TV Review: The Emmy Awards

Emmy Awards TV Review on NBC
Lester Cohen/Wire Image

After an inordinately glum, memorial-filled 2013 awards that “Modern Family” exec producer Steve Levitan only half-jokingly dubbed the “saddest Emmys” ever, the 66th annual Emmy Awards wisely erred on the side of comedy, with Seth Meyers bringing a breezy charm to his hosting role and the planned bits – like audience Q&A, with stars asking the questions – mostly working. Where the evening broke down, alas, was in the awards themselves, which so frequently dredged up familiar faces as to suck much of the vitality out of the festivities, giving this year’s Tuesday-morning quarterbacks plenty about which to gripe.

To be fair, the Emmys have always offered a mix of old and new, and some of the repeat winners have exhibited such consistent excellence (Jim Parsons, Julia Louis-Dreyfus) as to make a case for their continued laurels.
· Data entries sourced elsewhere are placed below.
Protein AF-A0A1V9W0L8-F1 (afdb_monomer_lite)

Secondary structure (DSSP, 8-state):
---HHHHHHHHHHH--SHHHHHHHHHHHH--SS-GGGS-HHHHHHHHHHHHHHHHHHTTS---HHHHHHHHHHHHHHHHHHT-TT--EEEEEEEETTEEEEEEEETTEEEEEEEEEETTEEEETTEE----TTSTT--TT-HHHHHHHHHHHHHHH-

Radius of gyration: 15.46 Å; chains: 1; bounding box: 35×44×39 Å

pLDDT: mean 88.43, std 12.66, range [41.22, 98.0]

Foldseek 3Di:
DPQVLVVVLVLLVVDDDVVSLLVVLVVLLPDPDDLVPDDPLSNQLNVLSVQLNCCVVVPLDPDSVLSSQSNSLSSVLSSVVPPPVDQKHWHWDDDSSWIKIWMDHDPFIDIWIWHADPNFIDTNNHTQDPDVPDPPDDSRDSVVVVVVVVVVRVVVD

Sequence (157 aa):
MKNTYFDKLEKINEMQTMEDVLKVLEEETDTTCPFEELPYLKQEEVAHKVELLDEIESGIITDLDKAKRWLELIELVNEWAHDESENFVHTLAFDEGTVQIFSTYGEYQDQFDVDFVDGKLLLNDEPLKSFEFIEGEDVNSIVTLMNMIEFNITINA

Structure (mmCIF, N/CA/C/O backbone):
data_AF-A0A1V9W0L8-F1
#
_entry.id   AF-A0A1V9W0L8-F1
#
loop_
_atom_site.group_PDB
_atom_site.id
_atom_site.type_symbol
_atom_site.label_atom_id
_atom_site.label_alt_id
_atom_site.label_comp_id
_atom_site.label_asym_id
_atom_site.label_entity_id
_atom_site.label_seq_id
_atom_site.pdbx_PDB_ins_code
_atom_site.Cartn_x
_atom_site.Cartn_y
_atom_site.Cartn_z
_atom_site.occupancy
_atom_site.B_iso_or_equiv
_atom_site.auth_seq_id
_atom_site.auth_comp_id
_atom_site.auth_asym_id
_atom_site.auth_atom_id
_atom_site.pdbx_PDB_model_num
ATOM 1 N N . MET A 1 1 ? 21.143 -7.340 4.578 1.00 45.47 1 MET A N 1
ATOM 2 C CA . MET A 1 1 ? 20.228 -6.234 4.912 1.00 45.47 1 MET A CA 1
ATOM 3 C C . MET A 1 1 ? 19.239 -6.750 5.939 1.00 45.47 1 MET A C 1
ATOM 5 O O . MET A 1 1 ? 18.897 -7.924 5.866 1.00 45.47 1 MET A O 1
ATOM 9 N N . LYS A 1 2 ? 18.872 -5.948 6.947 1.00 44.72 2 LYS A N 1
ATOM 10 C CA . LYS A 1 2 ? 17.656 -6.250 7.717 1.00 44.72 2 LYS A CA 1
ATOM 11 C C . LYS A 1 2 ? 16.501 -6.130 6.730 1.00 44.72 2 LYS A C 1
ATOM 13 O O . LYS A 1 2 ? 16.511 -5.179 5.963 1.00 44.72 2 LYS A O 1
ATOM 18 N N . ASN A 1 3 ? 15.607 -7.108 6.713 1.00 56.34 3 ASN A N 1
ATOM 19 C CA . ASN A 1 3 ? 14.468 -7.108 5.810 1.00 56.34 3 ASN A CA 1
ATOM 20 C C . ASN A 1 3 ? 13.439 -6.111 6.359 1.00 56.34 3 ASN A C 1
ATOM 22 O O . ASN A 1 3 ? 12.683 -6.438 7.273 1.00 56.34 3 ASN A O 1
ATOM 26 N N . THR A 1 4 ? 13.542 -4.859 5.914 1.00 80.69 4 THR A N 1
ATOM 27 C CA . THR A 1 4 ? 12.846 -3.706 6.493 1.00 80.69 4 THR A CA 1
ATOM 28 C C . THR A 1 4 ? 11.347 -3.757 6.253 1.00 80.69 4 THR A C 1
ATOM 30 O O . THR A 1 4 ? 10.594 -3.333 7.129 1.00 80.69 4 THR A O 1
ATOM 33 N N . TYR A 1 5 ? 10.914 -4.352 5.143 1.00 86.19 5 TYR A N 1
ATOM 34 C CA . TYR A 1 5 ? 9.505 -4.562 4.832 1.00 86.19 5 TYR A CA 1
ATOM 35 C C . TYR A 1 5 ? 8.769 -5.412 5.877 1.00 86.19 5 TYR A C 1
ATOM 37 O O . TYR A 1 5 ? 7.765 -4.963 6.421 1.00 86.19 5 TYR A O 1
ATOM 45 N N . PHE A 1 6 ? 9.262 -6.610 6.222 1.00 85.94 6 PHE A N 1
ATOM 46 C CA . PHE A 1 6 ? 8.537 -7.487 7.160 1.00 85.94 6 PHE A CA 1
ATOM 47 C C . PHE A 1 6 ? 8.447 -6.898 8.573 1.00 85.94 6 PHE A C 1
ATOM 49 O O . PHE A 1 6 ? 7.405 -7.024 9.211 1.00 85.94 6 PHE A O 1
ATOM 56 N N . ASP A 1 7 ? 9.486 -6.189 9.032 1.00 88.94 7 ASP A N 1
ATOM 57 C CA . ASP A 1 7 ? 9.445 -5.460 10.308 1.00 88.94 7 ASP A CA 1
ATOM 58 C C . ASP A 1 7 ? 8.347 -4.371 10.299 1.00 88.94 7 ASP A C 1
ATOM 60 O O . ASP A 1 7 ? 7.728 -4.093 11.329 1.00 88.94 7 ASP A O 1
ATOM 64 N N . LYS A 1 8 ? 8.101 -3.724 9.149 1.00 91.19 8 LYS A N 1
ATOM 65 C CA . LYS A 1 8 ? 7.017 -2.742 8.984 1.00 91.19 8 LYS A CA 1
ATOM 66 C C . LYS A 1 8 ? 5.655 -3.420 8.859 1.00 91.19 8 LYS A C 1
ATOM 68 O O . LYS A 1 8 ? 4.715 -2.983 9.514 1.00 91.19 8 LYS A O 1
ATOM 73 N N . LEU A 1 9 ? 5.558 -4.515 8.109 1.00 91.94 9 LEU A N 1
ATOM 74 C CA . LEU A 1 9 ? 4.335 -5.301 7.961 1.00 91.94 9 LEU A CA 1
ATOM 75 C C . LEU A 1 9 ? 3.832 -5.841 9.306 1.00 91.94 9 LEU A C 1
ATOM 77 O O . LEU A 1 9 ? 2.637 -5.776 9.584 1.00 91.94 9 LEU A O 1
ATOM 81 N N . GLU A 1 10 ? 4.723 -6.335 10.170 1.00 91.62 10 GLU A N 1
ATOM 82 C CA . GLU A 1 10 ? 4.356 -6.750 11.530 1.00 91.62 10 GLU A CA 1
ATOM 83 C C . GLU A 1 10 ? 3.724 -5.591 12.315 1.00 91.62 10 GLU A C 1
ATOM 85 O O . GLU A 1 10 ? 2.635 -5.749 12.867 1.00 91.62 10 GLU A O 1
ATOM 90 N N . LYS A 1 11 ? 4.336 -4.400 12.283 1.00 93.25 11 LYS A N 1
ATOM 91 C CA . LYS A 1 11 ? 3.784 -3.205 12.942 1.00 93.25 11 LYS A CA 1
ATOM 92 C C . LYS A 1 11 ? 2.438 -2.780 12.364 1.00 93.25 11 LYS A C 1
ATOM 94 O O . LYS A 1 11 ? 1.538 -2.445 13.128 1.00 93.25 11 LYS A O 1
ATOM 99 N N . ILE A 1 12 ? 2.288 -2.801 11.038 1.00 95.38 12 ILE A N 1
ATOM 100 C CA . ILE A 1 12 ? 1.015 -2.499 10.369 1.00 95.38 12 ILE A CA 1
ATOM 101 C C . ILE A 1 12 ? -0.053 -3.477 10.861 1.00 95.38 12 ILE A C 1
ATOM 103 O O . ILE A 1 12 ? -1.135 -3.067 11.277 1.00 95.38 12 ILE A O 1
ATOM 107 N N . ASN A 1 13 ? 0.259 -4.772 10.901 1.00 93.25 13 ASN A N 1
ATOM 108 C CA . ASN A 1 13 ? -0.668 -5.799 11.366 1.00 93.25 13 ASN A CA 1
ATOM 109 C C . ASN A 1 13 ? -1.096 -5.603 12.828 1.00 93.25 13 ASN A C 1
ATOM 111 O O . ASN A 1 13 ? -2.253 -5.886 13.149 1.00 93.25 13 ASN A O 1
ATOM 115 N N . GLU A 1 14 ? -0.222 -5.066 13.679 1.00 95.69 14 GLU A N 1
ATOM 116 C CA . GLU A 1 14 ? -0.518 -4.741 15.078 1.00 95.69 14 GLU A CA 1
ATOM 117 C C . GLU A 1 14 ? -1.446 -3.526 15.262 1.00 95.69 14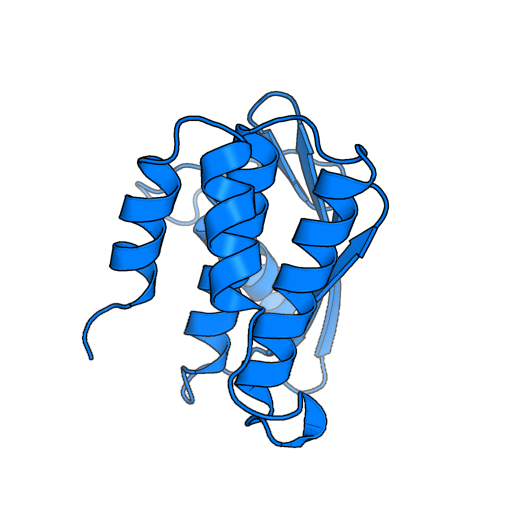 GLU A C 1
ATOM 119 O O . GLU A 1 14 ? -2.095 -3.438 16.307 1.00 95.69 14 GLU A O 1
ATOM 124 N N . MET A 1 15 ? -1.585 -2.633 14.272 1.00 97.12 15 MET A N 1
ATOM 125 C CA . MET A 1 15 ? -2.481 -1.465 14.345 1.00 97.12 15 MET A CA 1
ATOM 126 C C . MET A 1 15 ? -3.939 -1.890 14.552 1.00 97.12 15 MET A C 1
ATOM 128 O O . MET A 1 15 ? -4.447 -2.759 13.830 1.00 97.12 15 MET A O 1
ATOM 132 N N . GLN A 1 16 ? -4.607 -1.266 15.526 1.00 97.25 16 GLN A N 1
ATOM 133 C CA . GLN A 1 16 ? -5.972 -1.609 15.948 1.00 97.25 16 GLN A CA 1
ATOM 134 C C . GLN A 1 16 ? -6.991 -0.514 15.627 1.00 97.25 16 GLN A C 1
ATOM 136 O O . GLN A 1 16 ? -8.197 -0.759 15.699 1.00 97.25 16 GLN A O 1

Nevertheless, the parade of repeat winners – and overlooking of projects that injected new blood and excitement into this year’s races – simply flummoxed whatever plans the producers might have had. There was probably no bigger example of that, frankly, than the momentum-busting Emmy haul for the latest season of PBS’ “Sherlock,” which felt slightly deflating, no matter how red-hot Benedict Cumberbatch (an upset winner, and not in attendance) is right now.

For all the talk about TV getting over its inferiority complex vis-à-vis movies, it was also noteworthy how Matthew McConaughey – fresh off his Oscar win – became such a focal point of the evening. At first, all the jokes about his “True Detective” nomination classing up the joint (including a funny bit from Jimmy Kimmel) felt funny, but like most of what transpired on Monday, they came to yield diminishing returns as the night wore on. And when Weird Al Yankovic delivered an Emmy theme medley at the show’s midway point, well, there was a strong sense that no amount of electricity thereafter could reanimate the body.
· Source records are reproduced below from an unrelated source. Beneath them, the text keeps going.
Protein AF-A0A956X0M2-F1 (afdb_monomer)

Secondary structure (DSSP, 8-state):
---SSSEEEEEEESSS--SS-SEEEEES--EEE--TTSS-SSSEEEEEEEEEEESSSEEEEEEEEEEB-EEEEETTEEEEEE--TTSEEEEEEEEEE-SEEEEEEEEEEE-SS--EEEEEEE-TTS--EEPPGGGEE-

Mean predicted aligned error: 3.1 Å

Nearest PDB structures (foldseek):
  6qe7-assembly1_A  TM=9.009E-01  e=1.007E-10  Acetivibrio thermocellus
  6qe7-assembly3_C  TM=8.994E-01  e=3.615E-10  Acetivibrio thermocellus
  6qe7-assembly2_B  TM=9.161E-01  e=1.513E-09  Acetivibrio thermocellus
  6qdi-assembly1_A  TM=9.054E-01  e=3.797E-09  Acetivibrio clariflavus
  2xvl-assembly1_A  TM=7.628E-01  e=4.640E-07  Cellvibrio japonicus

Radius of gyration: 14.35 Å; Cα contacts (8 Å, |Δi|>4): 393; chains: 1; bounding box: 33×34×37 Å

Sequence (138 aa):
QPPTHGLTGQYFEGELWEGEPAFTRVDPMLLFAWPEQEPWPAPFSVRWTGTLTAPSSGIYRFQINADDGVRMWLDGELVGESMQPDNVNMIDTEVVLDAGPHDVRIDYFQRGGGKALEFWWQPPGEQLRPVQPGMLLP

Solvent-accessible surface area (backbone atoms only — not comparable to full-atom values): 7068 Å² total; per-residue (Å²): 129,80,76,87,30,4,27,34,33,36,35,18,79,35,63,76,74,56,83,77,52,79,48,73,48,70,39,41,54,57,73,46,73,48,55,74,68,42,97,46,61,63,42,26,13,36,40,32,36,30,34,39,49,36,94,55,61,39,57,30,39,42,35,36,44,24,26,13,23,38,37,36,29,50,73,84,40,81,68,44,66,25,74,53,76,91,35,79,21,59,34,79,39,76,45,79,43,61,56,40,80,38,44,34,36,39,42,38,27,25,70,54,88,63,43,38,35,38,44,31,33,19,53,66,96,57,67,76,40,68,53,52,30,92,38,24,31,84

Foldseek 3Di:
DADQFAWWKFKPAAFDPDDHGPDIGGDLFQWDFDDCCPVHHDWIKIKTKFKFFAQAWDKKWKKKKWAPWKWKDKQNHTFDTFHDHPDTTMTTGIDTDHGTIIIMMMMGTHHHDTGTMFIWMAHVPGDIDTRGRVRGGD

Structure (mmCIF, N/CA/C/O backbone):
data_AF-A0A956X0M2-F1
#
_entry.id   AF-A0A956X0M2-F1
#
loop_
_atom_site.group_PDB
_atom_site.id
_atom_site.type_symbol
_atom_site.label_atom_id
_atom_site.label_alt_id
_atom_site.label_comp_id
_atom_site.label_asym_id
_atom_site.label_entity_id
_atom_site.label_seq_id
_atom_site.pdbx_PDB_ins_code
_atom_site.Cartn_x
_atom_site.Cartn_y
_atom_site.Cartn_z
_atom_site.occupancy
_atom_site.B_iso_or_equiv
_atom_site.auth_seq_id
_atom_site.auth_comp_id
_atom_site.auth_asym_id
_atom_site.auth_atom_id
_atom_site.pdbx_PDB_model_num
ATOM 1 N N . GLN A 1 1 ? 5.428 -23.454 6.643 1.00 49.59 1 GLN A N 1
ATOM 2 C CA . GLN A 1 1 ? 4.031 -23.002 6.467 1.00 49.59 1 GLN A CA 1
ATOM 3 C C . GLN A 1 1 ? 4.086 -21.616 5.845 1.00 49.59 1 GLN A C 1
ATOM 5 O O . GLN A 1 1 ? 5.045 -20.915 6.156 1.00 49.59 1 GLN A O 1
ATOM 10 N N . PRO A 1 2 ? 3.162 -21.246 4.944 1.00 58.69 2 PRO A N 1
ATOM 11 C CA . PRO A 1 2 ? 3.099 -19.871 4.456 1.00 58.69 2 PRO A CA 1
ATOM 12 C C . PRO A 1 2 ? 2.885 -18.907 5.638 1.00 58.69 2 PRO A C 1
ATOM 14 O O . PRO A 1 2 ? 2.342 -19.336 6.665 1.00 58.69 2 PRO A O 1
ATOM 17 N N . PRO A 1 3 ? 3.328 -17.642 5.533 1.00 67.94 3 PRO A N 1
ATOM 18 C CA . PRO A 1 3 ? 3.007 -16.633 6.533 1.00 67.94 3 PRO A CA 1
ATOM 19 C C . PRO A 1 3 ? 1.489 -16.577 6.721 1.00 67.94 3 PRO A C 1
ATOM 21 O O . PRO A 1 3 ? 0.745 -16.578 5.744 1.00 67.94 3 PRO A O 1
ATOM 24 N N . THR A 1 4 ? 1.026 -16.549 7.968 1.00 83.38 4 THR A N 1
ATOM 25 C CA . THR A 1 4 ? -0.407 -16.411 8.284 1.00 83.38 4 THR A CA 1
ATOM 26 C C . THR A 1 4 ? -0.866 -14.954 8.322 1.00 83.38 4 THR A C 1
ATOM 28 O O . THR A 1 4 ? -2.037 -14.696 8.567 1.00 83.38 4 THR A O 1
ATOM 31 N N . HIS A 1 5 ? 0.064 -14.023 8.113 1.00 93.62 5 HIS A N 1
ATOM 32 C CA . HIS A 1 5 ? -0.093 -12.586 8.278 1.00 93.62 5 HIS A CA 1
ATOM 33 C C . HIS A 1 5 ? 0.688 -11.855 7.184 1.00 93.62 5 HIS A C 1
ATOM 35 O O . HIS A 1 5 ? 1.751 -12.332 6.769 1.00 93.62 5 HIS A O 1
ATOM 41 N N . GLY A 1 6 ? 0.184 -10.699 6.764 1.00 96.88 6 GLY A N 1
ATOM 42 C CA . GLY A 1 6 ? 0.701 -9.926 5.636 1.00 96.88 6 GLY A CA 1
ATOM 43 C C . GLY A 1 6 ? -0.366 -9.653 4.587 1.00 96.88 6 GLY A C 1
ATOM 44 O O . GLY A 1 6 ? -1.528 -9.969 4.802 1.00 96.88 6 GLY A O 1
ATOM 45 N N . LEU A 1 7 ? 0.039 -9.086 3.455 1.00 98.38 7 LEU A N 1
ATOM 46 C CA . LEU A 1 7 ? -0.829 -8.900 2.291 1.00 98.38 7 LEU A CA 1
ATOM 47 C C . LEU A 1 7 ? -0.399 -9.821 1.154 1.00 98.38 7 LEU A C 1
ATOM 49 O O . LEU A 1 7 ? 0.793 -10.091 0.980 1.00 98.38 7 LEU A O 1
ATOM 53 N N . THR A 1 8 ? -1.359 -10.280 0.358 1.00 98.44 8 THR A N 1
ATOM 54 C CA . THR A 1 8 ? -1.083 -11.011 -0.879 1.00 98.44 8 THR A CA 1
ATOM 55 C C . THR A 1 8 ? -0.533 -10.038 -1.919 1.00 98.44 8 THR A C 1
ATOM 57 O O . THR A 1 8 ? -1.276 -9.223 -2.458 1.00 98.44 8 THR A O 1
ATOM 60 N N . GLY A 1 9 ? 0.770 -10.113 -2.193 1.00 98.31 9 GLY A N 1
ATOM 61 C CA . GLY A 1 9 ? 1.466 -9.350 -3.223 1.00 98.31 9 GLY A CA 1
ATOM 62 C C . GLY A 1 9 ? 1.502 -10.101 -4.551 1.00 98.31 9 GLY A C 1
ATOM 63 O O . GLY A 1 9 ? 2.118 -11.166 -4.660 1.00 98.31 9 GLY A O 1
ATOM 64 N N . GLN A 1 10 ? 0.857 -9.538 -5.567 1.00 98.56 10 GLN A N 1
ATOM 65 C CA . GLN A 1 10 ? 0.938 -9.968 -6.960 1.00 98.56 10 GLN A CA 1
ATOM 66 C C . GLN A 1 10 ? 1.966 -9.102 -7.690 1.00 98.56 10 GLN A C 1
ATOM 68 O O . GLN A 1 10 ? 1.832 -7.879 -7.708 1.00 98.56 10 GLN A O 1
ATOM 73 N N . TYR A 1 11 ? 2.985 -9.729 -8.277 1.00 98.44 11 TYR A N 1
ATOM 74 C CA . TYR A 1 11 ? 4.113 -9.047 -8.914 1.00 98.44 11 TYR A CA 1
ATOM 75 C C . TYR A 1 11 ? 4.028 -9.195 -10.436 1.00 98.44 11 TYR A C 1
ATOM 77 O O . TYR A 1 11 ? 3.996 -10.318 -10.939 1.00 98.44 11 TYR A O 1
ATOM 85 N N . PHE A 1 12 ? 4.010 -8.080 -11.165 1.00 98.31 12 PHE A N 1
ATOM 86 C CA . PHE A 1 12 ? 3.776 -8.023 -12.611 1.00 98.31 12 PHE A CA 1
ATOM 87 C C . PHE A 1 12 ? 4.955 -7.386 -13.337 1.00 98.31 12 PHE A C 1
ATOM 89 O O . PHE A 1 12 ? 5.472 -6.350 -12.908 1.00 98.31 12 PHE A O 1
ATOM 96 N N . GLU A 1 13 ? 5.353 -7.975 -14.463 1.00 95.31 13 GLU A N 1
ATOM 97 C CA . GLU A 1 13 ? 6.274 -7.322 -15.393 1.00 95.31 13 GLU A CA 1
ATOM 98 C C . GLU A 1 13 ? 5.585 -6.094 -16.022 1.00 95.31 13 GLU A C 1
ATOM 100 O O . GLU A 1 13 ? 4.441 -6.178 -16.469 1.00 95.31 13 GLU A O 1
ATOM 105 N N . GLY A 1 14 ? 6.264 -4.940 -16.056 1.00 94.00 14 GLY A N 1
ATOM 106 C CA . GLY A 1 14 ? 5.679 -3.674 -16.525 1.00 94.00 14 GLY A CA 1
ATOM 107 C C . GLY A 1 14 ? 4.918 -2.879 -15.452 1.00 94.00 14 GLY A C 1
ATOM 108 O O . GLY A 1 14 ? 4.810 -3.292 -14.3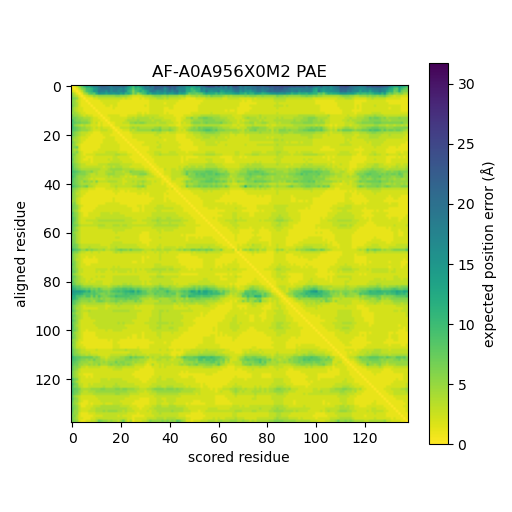03 1.00 94.00 14 GLY A O 1
ATOM 109 N N . GLU A 1 15 ? 4.404 -1.701 -15.817 1.00 92.81 15 GLU A N 1
ATOM 110 C CA . GLU A 1 15 ? 3.964 -0.660 -14.859 1.00 92.81 15 GLU A CA 1
ATOM 111 C C . GLU A 1 15 ? 2.455 -0.664 -14.544 1.00 92.81 15 GLU A C 1
ATOM 113 O O . GLU A 1 15 ? 2.011 0.097 -13.690 1.00 92.81 15 GLU A O 1
ATOM 118 N N . LEU A 1 16 ? 1.647 -1.467 -15.246 1.00 93.69 16 LEU A N 1
ATOM 119 C CA . LEU A 1 16 ? 0.187 -1.280 -15.292 1.00 93.69 16 LEU A CA 1
ATOM 120 C C . LEU A 1 16 ? -0.635 -2.269 -14.451 1.00 93.69 16 LEU A C 1
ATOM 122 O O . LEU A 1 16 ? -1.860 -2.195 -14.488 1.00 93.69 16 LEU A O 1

Not only was the number painful, but it conveyed an impression that those responsible for the show somehow thought (perhaps because of Andy Samberg’s involvement) that this would be perceived as hip or cool.

That’s too bad, since the show did become somewhat livelier at that point, including Ryan Murphy’s poignant acceptance speech for “The Normal Heart,” “Fargo’s” well-deserved best miniseries win, Ricky Gervais’ playful grousing about losing (again) to Jim Parsons, and Stephen Colbert’s acceptance speech – by way of Jimmy Fallon – for the soon-to-be-defunct “The Colbert Report.” (Even illustrating Television Academy Chairman Bruce Rosenblum’s boilerplate with Sofia Vergara on a slow-moving pedestal was clever, if too drawn out before the punchline.)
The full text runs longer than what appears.